→ The task
Word for word, restate the entries below from their first line through the line that contains "Structure (mmCIF, N/CA/C/O".

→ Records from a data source
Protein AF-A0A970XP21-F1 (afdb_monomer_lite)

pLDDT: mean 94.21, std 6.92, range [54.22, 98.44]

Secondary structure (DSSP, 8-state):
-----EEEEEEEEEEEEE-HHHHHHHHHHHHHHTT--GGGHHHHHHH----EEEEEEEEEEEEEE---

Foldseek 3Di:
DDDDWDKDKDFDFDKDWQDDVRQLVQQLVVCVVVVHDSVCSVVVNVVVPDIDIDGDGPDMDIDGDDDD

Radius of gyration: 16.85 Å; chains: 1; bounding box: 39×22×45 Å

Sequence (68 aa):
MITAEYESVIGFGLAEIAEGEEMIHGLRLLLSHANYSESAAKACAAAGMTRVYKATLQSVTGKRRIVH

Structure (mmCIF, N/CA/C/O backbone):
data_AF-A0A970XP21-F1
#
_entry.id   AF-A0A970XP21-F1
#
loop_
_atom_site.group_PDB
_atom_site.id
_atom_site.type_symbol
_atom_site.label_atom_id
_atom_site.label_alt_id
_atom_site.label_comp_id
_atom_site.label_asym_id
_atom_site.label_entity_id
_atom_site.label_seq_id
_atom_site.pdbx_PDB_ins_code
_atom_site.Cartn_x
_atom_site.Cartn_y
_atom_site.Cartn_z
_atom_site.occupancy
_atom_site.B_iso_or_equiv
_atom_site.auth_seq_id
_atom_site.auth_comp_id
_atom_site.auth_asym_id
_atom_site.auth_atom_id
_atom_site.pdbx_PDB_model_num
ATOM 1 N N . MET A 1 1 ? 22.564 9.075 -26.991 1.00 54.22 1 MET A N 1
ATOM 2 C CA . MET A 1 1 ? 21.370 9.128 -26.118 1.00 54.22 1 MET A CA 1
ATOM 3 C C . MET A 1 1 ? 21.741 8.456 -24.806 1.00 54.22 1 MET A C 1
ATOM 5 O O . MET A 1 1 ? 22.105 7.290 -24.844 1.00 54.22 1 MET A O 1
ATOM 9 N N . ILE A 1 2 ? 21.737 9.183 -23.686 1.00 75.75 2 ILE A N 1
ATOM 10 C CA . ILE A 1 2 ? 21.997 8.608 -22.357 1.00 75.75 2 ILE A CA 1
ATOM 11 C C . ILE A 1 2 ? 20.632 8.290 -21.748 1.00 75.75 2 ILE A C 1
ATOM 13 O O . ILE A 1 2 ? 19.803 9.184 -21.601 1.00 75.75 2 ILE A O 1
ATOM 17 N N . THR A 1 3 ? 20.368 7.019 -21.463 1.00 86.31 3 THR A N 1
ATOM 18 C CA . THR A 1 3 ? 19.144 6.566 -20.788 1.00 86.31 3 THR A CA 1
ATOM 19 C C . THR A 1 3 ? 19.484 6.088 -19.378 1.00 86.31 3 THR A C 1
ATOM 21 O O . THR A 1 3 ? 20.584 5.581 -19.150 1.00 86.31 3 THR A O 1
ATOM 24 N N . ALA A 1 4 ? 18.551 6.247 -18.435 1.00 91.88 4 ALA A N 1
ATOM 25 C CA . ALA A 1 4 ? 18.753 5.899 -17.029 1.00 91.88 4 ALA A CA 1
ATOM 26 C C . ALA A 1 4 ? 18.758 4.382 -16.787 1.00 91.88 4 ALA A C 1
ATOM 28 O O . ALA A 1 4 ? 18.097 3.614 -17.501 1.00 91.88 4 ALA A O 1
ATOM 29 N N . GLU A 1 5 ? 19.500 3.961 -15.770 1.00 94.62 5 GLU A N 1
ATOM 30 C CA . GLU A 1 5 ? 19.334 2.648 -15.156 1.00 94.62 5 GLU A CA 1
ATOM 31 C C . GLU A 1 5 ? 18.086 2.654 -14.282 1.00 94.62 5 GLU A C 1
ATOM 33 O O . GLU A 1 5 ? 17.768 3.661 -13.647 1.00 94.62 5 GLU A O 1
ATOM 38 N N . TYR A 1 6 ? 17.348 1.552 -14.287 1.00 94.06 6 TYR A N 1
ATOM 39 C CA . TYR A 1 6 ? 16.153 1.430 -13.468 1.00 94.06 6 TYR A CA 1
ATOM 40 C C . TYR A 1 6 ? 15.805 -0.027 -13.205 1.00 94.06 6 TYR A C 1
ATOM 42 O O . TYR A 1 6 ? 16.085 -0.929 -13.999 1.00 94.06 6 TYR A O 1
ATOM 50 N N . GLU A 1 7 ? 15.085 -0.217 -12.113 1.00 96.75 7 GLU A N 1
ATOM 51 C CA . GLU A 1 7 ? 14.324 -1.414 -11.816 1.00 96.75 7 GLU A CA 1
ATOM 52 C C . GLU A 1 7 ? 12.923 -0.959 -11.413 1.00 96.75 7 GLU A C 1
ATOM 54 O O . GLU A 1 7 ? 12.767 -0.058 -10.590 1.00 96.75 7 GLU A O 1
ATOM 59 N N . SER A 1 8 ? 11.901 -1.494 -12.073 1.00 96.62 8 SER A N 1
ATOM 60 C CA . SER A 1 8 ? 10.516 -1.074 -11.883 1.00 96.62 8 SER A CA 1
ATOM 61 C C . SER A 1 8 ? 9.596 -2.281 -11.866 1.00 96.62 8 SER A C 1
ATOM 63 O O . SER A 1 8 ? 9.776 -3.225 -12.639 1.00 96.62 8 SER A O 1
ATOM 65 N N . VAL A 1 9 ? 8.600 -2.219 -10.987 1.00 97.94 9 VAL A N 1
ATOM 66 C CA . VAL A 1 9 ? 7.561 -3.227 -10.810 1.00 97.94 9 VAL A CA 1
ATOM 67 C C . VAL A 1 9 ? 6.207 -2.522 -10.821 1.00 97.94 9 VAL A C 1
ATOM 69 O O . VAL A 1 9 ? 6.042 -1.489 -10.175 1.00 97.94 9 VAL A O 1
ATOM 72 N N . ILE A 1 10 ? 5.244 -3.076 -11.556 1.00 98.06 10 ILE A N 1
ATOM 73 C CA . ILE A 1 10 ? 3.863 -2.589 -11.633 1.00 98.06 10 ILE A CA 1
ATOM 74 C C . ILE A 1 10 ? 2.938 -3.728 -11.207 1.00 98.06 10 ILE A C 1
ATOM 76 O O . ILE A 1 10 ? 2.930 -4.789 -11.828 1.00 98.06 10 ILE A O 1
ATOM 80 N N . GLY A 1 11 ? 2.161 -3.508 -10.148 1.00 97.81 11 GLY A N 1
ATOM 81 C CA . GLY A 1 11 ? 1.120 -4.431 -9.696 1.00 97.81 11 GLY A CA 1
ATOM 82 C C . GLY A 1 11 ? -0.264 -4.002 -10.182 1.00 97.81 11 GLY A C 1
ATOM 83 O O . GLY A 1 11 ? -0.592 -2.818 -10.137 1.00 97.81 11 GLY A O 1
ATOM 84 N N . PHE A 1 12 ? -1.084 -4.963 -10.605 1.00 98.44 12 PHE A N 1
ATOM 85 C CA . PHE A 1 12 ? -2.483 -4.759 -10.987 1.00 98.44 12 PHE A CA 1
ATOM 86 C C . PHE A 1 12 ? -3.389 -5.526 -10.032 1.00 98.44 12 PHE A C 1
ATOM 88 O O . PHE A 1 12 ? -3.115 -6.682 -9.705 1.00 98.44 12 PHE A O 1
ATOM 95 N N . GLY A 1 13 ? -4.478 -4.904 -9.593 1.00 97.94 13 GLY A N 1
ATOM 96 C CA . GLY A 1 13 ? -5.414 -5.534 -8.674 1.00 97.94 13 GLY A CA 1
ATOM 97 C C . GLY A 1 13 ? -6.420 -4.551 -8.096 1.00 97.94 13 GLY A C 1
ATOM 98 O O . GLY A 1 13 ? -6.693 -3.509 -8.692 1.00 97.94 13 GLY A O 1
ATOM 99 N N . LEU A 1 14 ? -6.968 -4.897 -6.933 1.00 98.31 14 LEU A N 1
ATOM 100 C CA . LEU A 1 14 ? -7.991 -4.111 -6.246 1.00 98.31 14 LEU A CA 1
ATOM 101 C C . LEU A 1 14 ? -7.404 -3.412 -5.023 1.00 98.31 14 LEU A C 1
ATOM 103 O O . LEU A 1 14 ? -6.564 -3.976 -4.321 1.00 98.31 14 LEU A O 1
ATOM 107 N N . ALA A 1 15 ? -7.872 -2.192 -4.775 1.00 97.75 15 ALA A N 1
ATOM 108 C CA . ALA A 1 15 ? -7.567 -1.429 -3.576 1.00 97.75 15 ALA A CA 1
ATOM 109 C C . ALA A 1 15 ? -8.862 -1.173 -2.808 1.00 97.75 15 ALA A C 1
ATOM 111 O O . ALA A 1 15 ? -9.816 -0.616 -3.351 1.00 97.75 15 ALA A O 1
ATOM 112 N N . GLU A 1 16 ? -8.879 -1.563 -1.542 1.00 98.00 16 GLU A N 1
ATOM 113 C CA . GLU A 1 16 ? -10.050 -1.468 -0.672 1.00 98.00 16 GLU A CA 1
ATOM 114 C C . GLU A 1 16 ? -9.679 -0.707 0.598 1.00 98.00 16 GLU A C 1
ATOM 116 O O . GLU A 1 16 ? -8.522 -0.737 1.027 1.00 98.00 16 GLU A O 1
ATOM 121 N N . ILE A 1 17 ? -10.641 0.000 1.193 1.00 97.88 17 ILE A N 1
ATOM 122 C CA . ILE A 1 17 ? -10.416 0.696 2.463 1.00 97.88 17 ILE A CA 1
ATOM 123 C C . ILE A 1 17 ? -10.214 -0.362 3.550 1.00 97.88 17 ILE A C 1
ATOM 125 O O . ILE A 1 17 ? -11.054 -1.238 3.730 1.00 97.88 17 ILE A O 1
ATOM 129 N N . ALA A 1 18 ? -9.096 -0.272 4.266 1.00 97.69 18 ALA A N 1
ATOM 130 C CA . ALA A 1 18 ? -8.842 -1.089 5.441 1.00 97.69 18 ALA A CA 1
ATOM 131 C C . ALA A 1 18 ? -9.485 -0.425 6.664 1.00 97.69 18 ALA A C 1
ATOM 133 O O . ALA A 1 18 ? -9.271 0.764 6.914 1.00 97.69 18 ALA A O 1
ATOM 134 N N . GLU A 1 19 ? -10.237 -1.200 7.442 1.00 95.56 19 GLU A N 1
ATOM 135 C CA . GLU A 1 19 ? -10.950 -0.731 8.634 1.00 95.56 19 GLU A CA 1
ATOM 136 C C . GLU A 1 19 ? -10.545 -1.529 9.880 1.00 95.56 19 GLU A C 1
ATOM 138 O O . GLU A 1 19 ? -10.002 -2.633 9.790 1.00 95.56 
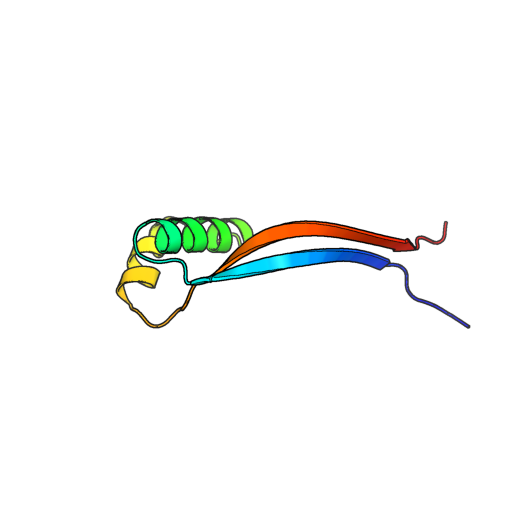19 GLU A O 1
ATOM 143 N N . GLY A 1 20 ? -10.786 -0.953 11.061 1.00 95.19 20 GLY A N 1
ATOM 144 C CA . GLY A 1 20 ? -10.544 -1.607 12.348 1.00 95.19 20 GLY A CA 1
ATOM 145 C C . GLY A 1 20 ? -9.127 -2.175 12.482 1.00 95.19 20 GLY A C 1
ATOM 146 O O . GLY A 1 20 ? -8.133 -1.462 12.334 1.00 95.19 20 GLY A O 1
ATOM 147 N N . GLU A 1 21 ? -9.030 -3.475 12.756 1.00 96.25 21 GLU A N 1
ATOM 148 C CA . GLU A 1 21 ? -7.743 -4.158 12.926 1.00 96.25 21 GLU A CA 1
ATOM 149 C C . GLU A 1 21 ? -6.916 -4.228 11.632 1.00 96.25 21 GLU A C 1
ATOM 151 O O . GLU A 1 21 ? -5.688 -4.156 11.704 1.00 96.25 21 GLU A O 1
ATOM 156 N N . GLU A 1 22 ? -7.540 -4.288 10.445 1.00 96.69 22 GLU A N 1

→ Written reply
Protein AF-A0A970XP21-F1 (afdb_monomer_lite)

pLDDT: mean 94.21, std 6.92, range [54.22, 98.44]

Secondary structure (DSSP, 8-state):
-----EEEEEEEEEEEEE-HHHHHHHHHHHHHHTT--GGGHHHHHHH----EEEEEEEEEEEEEE---

Foldseek 3Di:
DDDDWDKDKDFDFDKDWQDDVRQLVQQLVVCVVVVHDSVCSVVVNVVVPDIDIDGDGPDMDIDGDDDD

Radius of gyration: 16.85 Å; chains: 1; bounding box: 39×22×45 Å

Sequence (68 aa):
MITAEYESVIGFGLAEIAEGEEMIHGLRLLLSHANYSESAAKACAAAGMTRVYKATLQSVTGKRRIVH

Structure (mmCIF, N/CA/C/O backbone):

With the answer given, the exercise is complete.